_Directions_
Go through the material below and copy each line where the word "containing" appears.

_Records_

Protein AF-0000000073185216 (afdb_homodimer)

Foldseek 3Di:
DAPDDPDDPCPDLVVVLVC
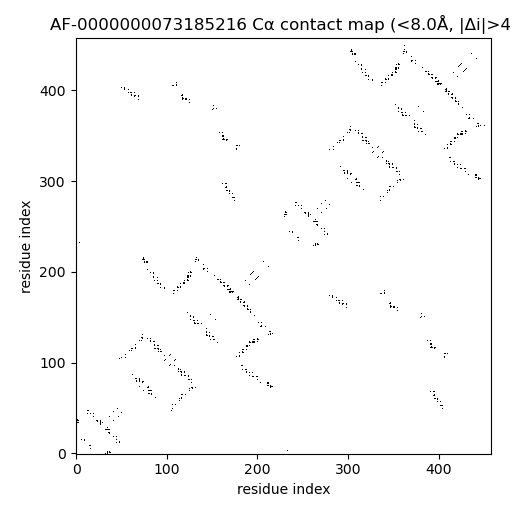VVVVVVVCVVCVVVVHPNPDVCVVVSCCFVVVVVVLVVLVVVLLVVQLVVLCVQLVFNQLSVLLSVLLVVLLVQLLVVLVVVVDDPDPLLSVLSSVLSVVLSVLASQLSNQLQLPPDPDDQLVVSNVSSCVVPVVVLLVVLVVLLVVLVVQCPDPDPSSNSNSSSSNSSSVSSNCSSSPVSSVSSNVDPPVRSDDCPPPDDSVVPPDPPD/DAPDDPDDPCPDLVVVLVCVVVVVVVCVVCVVVVHPNPDVCVVVSCCVVVVVVVLVVLVVVLLVVQLVVLCVQLVFNQLSVLLSVLLVVLLVQLLVVLVVVVNDPDSLLSVLSSVLSVVLSVLASQLSNQLQLPPDPDDQLVVSNVRSCVVPVVVLLVVLVVLLVVLVVQCPDPDPSSNSNSSSSNSSSVSSNCSSSPVSSVSSNVDPPVRSDDCPPPDDNVVPPDPPD

Solvent-accessible surface area (backbone atoms only — not comparable to full-atom values): 24721 Å² total; per-residue (Å²): 121,85,79,79,78,76,74,81,88,60,88,42,73,67,53,48,45,62,42,45,60,52,46,46,51,53,30,61,70,39,62,85,58,70,44,66,80,69,45,89,52,39,64,52,28,52,47,54,67,48,38,57,61,54,46,50,50,51,49,51,53,37,52,51,32,42,41,51,48,32,39,68,66,46,64,22,70,58,59,14,48,54,47,38,51,50,36,51,51,37,40,49,51,41,52,53,50,40,46,71,73,63,50,61,93,40,76,66,49,49,42,34,46,56,53,32,46,32,56,27,40,40,38,37,47,49,40,51,38,35,31,48,70,56,61,50,97,80,65,53,64,68,56,24,49,51,51,12,43,75,56,40,44,65,57,51,51,48,40,37,50,49,30,40,55,28,33,50,68,39,55,69,44,90,48,64,72,45,22,54,42,28,48,39,50,42,42,28,38,56,45,18,49,48,36,24,73,44,48,47,53,54,54,56,63,68,46,61,71,79,54,68,57,82,52,81,54,86,66,78,70,65,80,70,60,74,81,80,124,122,84,79,79,78,77,76,81,88,60,88,42,73,64,53,50,45,60,43,45,61,52,47,46,52,53,29,61,70,40,62,84,58,72,43,66,80,71,44,89,51,40,65,51,28,51,45,54,67,48,39,56,60,52,46,50,50,51,50,50,51,37,54,52,32,43,38,51,49,32,38,68,67,46,63,20,71,59,58,15,48,54,47,37,50,50,36,50,51,38,41,49,50,40,51,51,50,40,46,70,74,63,50,60,93,41,76,67,48,49,41,31,45,56,52,31,45,30,58,26,41,43,38,36,49,52,38,50,39,37,31,48,70,58,62,50,98,81,65,53,63,68,56,25,49,52,50,12,43,74,55,38,46,64,58,52,50,49,41,39,50,49,30,40,54,27,32,50,69,40,55,70,43,90,49,64,71,45,21,54,42,29,47,37,52,42,42,29,37,56,46,18,49,48,38,24,73,43,49,46,54,53,54,55,63,70,46,60,71,81,55,68,57,81,54,81,54,87,65,78,71,67,78,70,60,72,80,82,124

InterPro domains:
  IPR051697 Patched domain-containing protein [PTHR10796] (3-208)

Organism: Anisakis simplex (NCBI:txid6269)

Structure (mmCIF, N/CA/C/O backbone):
data_AF-0000000073185216-model_v1
#
loop_
_entity.id
_entity.type
_entity.pdbx_description
1 polymer 'SSD domain-containing protein'
#
loop_
_atom_site.group_PDB
_atom_site.id
_atom_site.type_symbol
_atom_site.label_atom_id
_atom_site.label_alt_id
_atom_site.label_comp_id
_atom_site.label_asym_id
_atom_site.label_entity_id
_atom_site.label_seq_id
_atom_site.pdbx_PDB_ins_code
_atom_site.Cartn_x
_atom_site.Cartn_y
_atom_site.Cartn_z
_atom_site.occupancy
_atom_site.B_iso_or_equiv
_atom_site.auth_seq_id
_atom_site.auth_comp_id
_atom_site.auth_asym_id
_atom_site.auth_atom_id
_atom_site.pdbx_PDB_model_num
ATOM 1 N N . MET A 1 1 ? 0.492 -48.938 -12.617 1 24.55 1 MET A N 1
ATOM 2 C CA . MET A 1 1 ? 0.399 -48.438 -13.977 1 24.55 1 MET A CA 1
ATOM 3 C C . MET A 1 1 ? -0.211 -47.031 -13.984 1 24.55 1 MET A C 1
ATOM 5 O O . MET A 1 1 ? -1.26 -46.812 -13.383 1 24.55 1 MET A O 1
ATOM 9 N N . LEU A 1 2 ? 0.595 -46.125 -13.742 1 33.78 2 LEU A N 1
ATOM 10 C CA . LEU A 1 2 ? 0.196 -44.719 -13.773 1 33.78 2 LEU A CA 1
ATOM 11 C C . LEU A 1 2 ? -0.266 -44.312 -15.172 1 33.78 2 LEU A C 1
ATOM 13 O O . LEU A 1 2 ? 0.44 -44.531 -16.156 1 33.78 2 LEU A O 1
ATOM 17 N N . PHE A 1 3 ? -1.59 -44.312 -15.461 1 38.16 3 PHE A N 1
ATOM 18 C CA . PHE A 1 3 ? -2.141 -43.875 -16.734 1 38.16 3 PHE A CA 1
ATOM 19 C C . PHE A 1 3 ? -2.17 -42.344 -16.781 1 38.16 3 PHE A C 1
ATOM 21 O O . PHE A 1 3 ? -2.645 -41.688 -15.852 1 38.16 3 PHE A O 1
ATOM 28 N N . ILE A 1 4 ? -1.122 -41.812 -17.391 1 38.69 4 ILE A N 1
ATOM 29 C CA . ILE A 1 4 ? -1.106 -40.375 -17.641 1 38.69 4 ILE A CA 1
ATOM 30 C C . ILE A 1 4 ? -2.115 -40.031 -18.734 1 38.69 4 ILE A C 1
ATOM 32 O O . ILE A 1 4 ? -2.068 -40.594 -19.828 1 38.69 4 ILE A O 1
ATOM 36 N N . VAL A 1 5 ? -3.289 -39.562 -18.375 1 40.75 5 VAL A N 1
ATOM 37 C CA . VAL A 1 5 ? -4.266 -39.125 -19.359 1 40.75 5 VAL A CA 1
ATOM 38 C C . VAL A 1 5 ? -3.941 -37.688 -19.797 1 40.75 5 VAL A C 1
ATOM 40 O O . VAL A 1 5 ? -3.703 -36.812 -18.953 1 40.75 5 VAL A O 1
ATOM 43 N N . GLY A 1 6 ? -3.156 -37.5 -20.875 1 42.5 6 GLY A N 1
ATOM 44 C CA . GLY A 1 6 ? -2.961 -36.188 -21.484 1 42.5 6 GLY A CA 1
ATOM 45 C C . GLY A 1 6 ? -4.25 -35.562 -21.984 1 42.5 6 GLY A C 1
ATOM 46 O O . GLY A 1 6 ? -5.141 -36.281 -22.469 1 42.5 6 GLY A O 1
ATOM 47 N N . TYR A 1 7 ? -4.688 -34.5 -21.266 1 41.16 7 TYR A N 1
ATOM 48 C CA . TYR A 1 7 ? -5.844 -33.812 -21.812 1 41.16 7 TYR A CA 1
ATOM 49 C C . TYR A 1 7 ? -5.496 -33.094 -23.109 1 41.16 7 TYR A C 1
ATOM 51 O O . TYR A 1 7 ? -4.434 -32.5 -23.234 1 41.16 7 TYR A O 1
ATOM 59 N N . LYS A 1 8 ? -5.887 -33.625 -24.156 1 41.12 8 LYS A N 1
ATOM 60 C CA . LYS A 1 8 ? -5.867 -32.969 -25.469 1 41.12 8 LYS A CA 1
ATOM 61 C C . LYS A 1 8 ? -6.926 -31.891 -25.547 1 41.12 8 LYS A C 1
ATOM 63 O O . LYS A 1 8 ? -8.078 -32.094 -25.172 1 41.12 8 LYS A O 1
ATOM 68 N N . ASP A 1 9 ? -6.52 -30.5 -25.688 1 38.44 9 ASP A N 1
ATOM 69 C CA . ASP A 1 9 ? -7.355 -29.344 -26 1 38.44 9 ASP A CA 1
ATOM 70 C C . ASP A 1 9 ? -7.844 -28.656 -24.719 1 38.44 9 ASP A C 1
ATOM 72 O O . ASP A 1 9 ? -8.984 -28.203 -24.656 1 38.44 9 ASP A O 1
ATOM 76 N N . ILE A 1 10 ? -7.133 -28.953 -23.578 1 44.03 10 ILE A N 1
ATOM 77 C CA . ILE A 1 10 ? -7.535 -28.219 -22.375 1 44.03 10 ILE A CA 1
ATOM 78 C C . ILE A 1 10 ? -6.746 -26.922 -22.281 1 44.03 10 ILE A C 1
ATOM 80 O O . ILE A 1 10 ? -5.52 -26.938 -22.141 1 44.03 10 ILE A O 1
ATOM 84 N N . HIS A 1 11 ? -7.273 -25.844 -22.75 1 41.94 11 HIS A N 1
ATOM 85 C CA . HIS A 1 11 ? -6.672 -24.516 -22.859 1 41.94 11 HIS A CA 1
ATOM 86 C C . HIS A 1 11 ? -6.754 -23.766 -21.547 1 41.94 11 HIS A C 1
ATOM 88 O O . HIS A 1 11 ? -6.055 -22.766 -21.359 1 41.94 11 HIS A O 1
ATOM 94 N N . SER A 1 12 ? -7.746 -24.25 -20.828 1 43.47 12 SER A N 1
ATOM 95 C CA . SER A 1 12 ? -7.914 -23.5 -19.594 1 43.47 12 SER A CA 1
ATOM 96 C C . SER A 1 12 ? -7.918 -24.422 -18.375 1 43.47 12 SER A C 1
ATOM 98 O O . SER A 1 12 ? -8.227 -25.609 -18.484 1 43.47 12 SER A O 1
ATOM 100 N N . LEU A 1 13 ? -7.293 -24.078 -17.391 1 47.59 13 LEU A N 1
ATOM 101 C CA . LEU A 1 13 ? -7.281 -24.781 -16.109 1 47.59 13 LEU A CA 1
ATOM 102 C C . LEU A 1 13 ? -8.695 -25.156 -15.688 1 47.59 13 LEU A C 1
ATOM 104 O O . LEU A 1 13 ? -8.906 -26.219 -15.086 1 47.59 13 LEU A O 1
ATOM 108 N N . ALA A 1 14 ? -9.586 -24.391 -16.078 1 50.31 14 ALA A N 1
ATOM 109 C CA . ALA A 1 14 ? -10.984 -24.672 -15.766 1 50.31 14 ALA A CA 1
ATOM 110 C C . ALA A 1 14 ? -11.461 -25.953 -16.453 1 50.31 14 ALA A C 1
ATOM 112 O O . ALA A 1 14 ? -12.219 -26.719 -15.867 1 50.31 14 ALA A O 1
ATOM 113 N N . ASP A 1 15 ? -11.023 -26.109 -17.547 1 49.81 15 ASP A N 1
ATOM 114 C CA . ASP A 1 15 ? -11.43 -27.297 -18.281 1 49.81 15 ASP A CA 1
ATOM 115 C C . ASP A 1 15 ? -10.836 -28.562 -17.672 1 49.81 15 ASP A C 1
ATOM 117 O O . ASP A 1 15 ? -11.484 -29.609 -17.641 1 49.81 15 ASP A O 1
ATOM 121 N N . LYS A 1 16 ? -9.68 -28.281 -17.188 1 51.47 16 LYS A N 1
ATOM 122 C CA . LYS A 1 16 ? -9.031 -29.406 -16.531 1 51.47 16 LYS A CA 1
ATOM 123 C C . LYS A 1 16 ? -9.742 -29.781 -15.234 1 51.47 16 LYS A C 1
ATOM 125 O O . LYS A 1 16 ? -9.891 -30.953 -14.914 1 51.47 16 LYS A O 1
ATOM 130 N N . ALA A 1 17 ? -10.234 -28.812 -14.539 1 55.06 17 ALA A N 1
ATOM 131 C CA . ALA A 1 17 ? -10.945 -29.031 -13.281 1 55.06 17 ALA A CA 1
ATOM 132 C C . ALA A 1 17 ? -12.242 -29.797 -13.516 1 55.06 17 ALA A C 1
ATOM 134 O O . ALA A 1 17 ? -12.68 -30.562 -12.656 1 55.06 17 ALA A O 1
ATOM 135 N N . LYS A 1 18 ? -12.773 -29.609 -14.672 1 55.97 18 LYS A N 1
ATOM 136 C CA . LYS A 1 18 ? -14.023 -30.297 -15 1 55.97 18 LYS A CA 1
ATOM 137 C C . LYS A 1 18 ? -13.766 -31.766 -15.352 1 55.97 18 LYS A C 1
ATOM 139 O O . LYS A 1 18 ? -14.641 -32.625 -15.188 1 55.97 18 LYS A O 1
ATOM 144 N N . LEU A 1 19 ? -12.648 -31.953 -15.766 1 54.66 19 LEU A N 1
ATOM 145 C CA . LEU A 1 19 ? -12.367 -33.281 -16.25 1 54.66 19 LEU A CA 1
ATOM 146 C C . LEU A 1 19 ? -11.969 -34.219 -15.109 1 54.66 19 LEU A C 1
ATOM 148 O O . LEU A 1 19 ? -12.164 -35.438 -15.188 1 54.66 19 LEU A O 1
ATOM 152 N N . MET A 1 20 ? -11.531 -33.531 -14.039 1 59.81 20 MET A N 1
ATOM 153 C CA . MET A 1 20 ? -11 -34.344 -12.953 1 59.81 20 MET A CA 1
ATOM 154 C C . MET A 1 20 ? -12.094 -35.219 -12.336 1 59.81 20 MET A C 1
ATOM 156 O O . MET A 1 20 ? -11.883 -36.406 -12.094 1 59.81 20 MET A O 1
ATOM 160 N N . PRO A 1 21 ? -13.195 -34.594 -12.062 1 58.56 21 PRO A N 1
ATOM 161 C CA . PRO A 1 21 ? -14.234 -35.5 -11.539 1 58.56 21 PRO A CA 1
ATOM 162 C C . PRO A 1 21 ? -14.578 -36.625 -12.5 1 58.56 21 PRO A C 1
ATOM 164 O O . PRO A 1 21 ? -14.867 -37.75 -12.07 1 58.56 21 PRO A O 1
ATOM 167 N N . GLN A 1 22 ? -14.461 -36.375 -13.719 1 57.16 22 GLN A N 1
ATOM 168 C CA . GLN A 1 22 ? -14.742 -37.406 -14.695 1 57.16 22 GLN A CA 1
ATOM 169 C C . GLN A 1 22 ? -13.656 -38.5 -14.68 1 57.16 22 GLN A C 1
ATOM 171 O O . GLN A 1 22 ? -13.945 -39.688 -14.797 1 57.16 22 GLN A O 1
ATOM 176 N N . CYS A 1 23 ? -12.492 -37.938 -14.492 1 57.12 23 CYS A N 1
ATOM 177 C CA . CYS A 1 23 ? -11.391 -38.875 -14.414 1 57.12 23 CYS A CA 1
ATOM 178 C C . CYS A 1 23 ? -11.5 -39.75 -13.164 1 57.12 23 CYS A C 1
ATOM 180 O O . CYS A 1 23 ? -11.234 -40.938 -13.203 1 57.12 23 CYS A O 1
ATOM 182 N N . ARG A 1 24 ? -11.898 -39.125 -12.141 1 59.53 24 ARG A N 1
ATOM 183 C CA . ARG A 1 24 ? -12.086 -39.875 -10.898 1 59.53 24 ARG A CA 1
ATOM 184 C C . ARG A 1 24 ? -13.219 -40.875 -11.039 1 59.53 24 ARG A C 1
ATOM 186 O O . ARG A 1 24 ? -13.125 -42 -10.516 1 59.53 24 ARG A O 1
ATOM 193 N N . ALA A 1 25 ? -14.172 -40.406 -11.703 1 60.12 25 ALA A N 1
ATOM 194 C CA . ALA A 1 25 ? -15.297 -41.312 -11.922 1 60.12 25 ALA A CA 1
ATOM 195 C C . ALA A 1 25 ? -14.875 -42.531 -12.773 1 60.12 25 ALA A C 1
ATOM 197 O O . ALA A 1 25 ? -15.312 -43.656 -12.523 1 60.12 25 ALA A O 1
ATOM 198 N N . ILE A 1 26 ? -14.062 -42.219 -13.711 1 57.44 26 ILE A N 1
ATOM 199 C CA . ILE A 1 26 ? -13.594 -43.312 -14.578 1 57.44 26 ILE A CA 1
ATOM 200 C C . ILE A 1 26 ? -12.664 -44.219 -13.797 1 57.44 26 ILE A C 1
ATOM 202 O O . ILE A 1 26 ? -12.734 -45.438 -13.938 1 57.44 26 ILE A O 1
ATOM 206 N N . ALA A 1 27 ? -11.844 -43.531 -12.961 1 58.31 27 ALA A N 1
ATOM 207 C CA . ALA A 1 27 ? -10.922 -44.344 -12.156 1 58.31 27 ALA A CA 1
ATOM 208 C C . ALA A 1 27 ? -11.672 -45.188 -11.156 1 58.31 27 ALA A C 1
ATOM 210
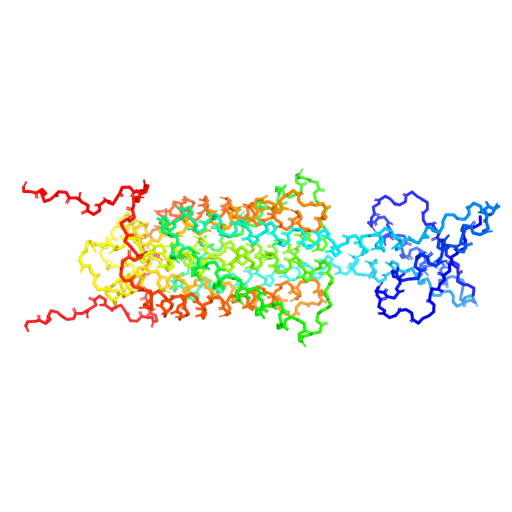 O O . ALA A 1 27 ? -11.25 -46.312 -10.844 1 58.31 27 ALA A O 1
ATOM 211 N N . ALA A 1 28 ? -12.719 -44.625 -10.719 1 60.12 28 ALA A N 1
ATOM 212 C CA . ALA A 1 28 ? -13.547 -45.344 -9.758 1 60.12 28 ALA A CA 1
ATOM 213 C C . ALA A 1 28 ? -14.203 -46.562 -10.406 1 60.12 28 ALA A C 1
ATOM 215 O O . ALA A 1 28 ? -14.555 -47.531 -9.719 1 60.12 28 ALA A O 1
ATOM 216 N N . GLN A 1 29 ? -14.375 -46.438 -11.672 1 56.88 29 GLN A N 1
ATOM 217 C CA . GLN A 1 29 ? -15.031 -47.531 -12.359 1 56.88 29 GLN A CA 1
ATOM 218 C C . GLN A 1 29 ? -14.07 -48.719 -12.547 1 56.88 29 GLN A C 1
ATOM 220 O O . GLN A 1 29 ? -14.5 -49.844 -12.781 1 56.88 29 GLN A O 1
ATOM 225 N N . TYR A 1 30 ? -12.859 -48.344 -12.492 1 48.12 30 TYR A N 1
ATOM 226 C CA . TYR A 1 30 ? -11.906 -49.438 -12.633 1 48.12 30 TYR A CA 1
ATOM 227 C C . TYR A 1 30 ? -11.094 -49.594 -11.352 1 48.12 30 TYR A C 1
ATOM 229 O O . TYR A 1 30 ? -9.93 -49.188 -11.289 1 48.12 30 TYR A O 1
ATOM 237 N N . PRO A 1 31 ? -11.742 -50.094 -10.297 1 53.81 31 PRO A N 1
ATOM 238 C CA . PRO A 1 31 ? -11.086 -50.25 -9 1 53.81 31 PRO A CA 1
ATOM 239 C C . PRO A 1 31 ? -9.875 -51.188 -9.07 1 53.81 31 PRO A C 1
ATOM 241 O O . PRO A 1 31 ? -9 -51.125 -8.203 1 53.81 31 PRO A O 1
ATOM 244 N N . GLU A 1 32 ? -9.945 -51.969 -9.961 1 53.12 32 GLU A N 1
ATOM 245 C CA . GLU A 1 32 ? -8.898 -52.969 -10.055 1 53.12 32 GLU A CA 1
ATOM 246 C C . GLU A 1 32 ? -7.535 -52.344 -10.312 1 53.12 32 GLU A C 1
ATOM 248 O O . GLU A 1 32 ? -6.5 -52.875 -9.938 1 53.12 32 GLU A O 1
ATOM 253 N N . TYR A 1 33 ? -7.602 -51.344 -11.156 1 46.25 33 TYR A N 1
ATOM 254 C CA . TYR A 1 33 ? -6.324 -50.719 -11.484 1 46.25 33 TYR A CA 1
ATOM 255 C C . TYR A 1 33 ? -6 -49.625 -10.492 1 46.25 33 TYR A C 1
ATOM 257 O O . TYR A 1 33 ? -4.914 -49.031 -10.539 1 46.25 33 TYR A O 1
ATOM 265 N N . ASP A 1 34 ? -6.207 -49.812 -9.203 1 44.28 34 ASP A N 1
ATOM 266 C CA . ASP A 1 34 ? -5.914 -48.844 -8.148 1 44.28 34 ASP A CA 1
ATOM 267 C C . ASP A 1 34 ? -5.441 -47.531 -8.734 1 44.28 34 ASP A C 1
ATOM 269 O O . ASP A 1 34 ? -4.258 -47.188 -8.641 1 44.28 34 ASP A O 1
ATOM 273 N N . MET A 1 35 ? -5.941 -47.156 -9.836 1 43.25 35 MET A N 1
ATOM 274 C CA . MET A 1 35 ? -5.555 -45.906 -10.523 1 43.25 35 MET A CA 1
ATOM 275 C C . MET A 1 35 ? -5.973 -44.688 -9.719 1 43.25 35 MET A C 1
ATOM 277 O O . MET A 1 35 ? -7.113 -44.594 -9.258 1 43.25 35 MET A O 1
ATOM 281 N N . VAL A 1 36 ? -5.137 -44.281 -8.859 1 42.72 36 VAL A N 1
ATOM 282 C CA . VAL A 1 36 ? -5.375 -42.969 -8.242 1 42.72 36 VAL A CA 1
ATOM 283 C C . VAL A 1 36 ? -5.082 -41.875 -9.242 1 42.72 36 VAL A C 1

_Result of the exercise_
  IPR051697 Patched domain-containing protein [PTHR10796] (3-208)
1 polymer 'SSD domain-containing protein'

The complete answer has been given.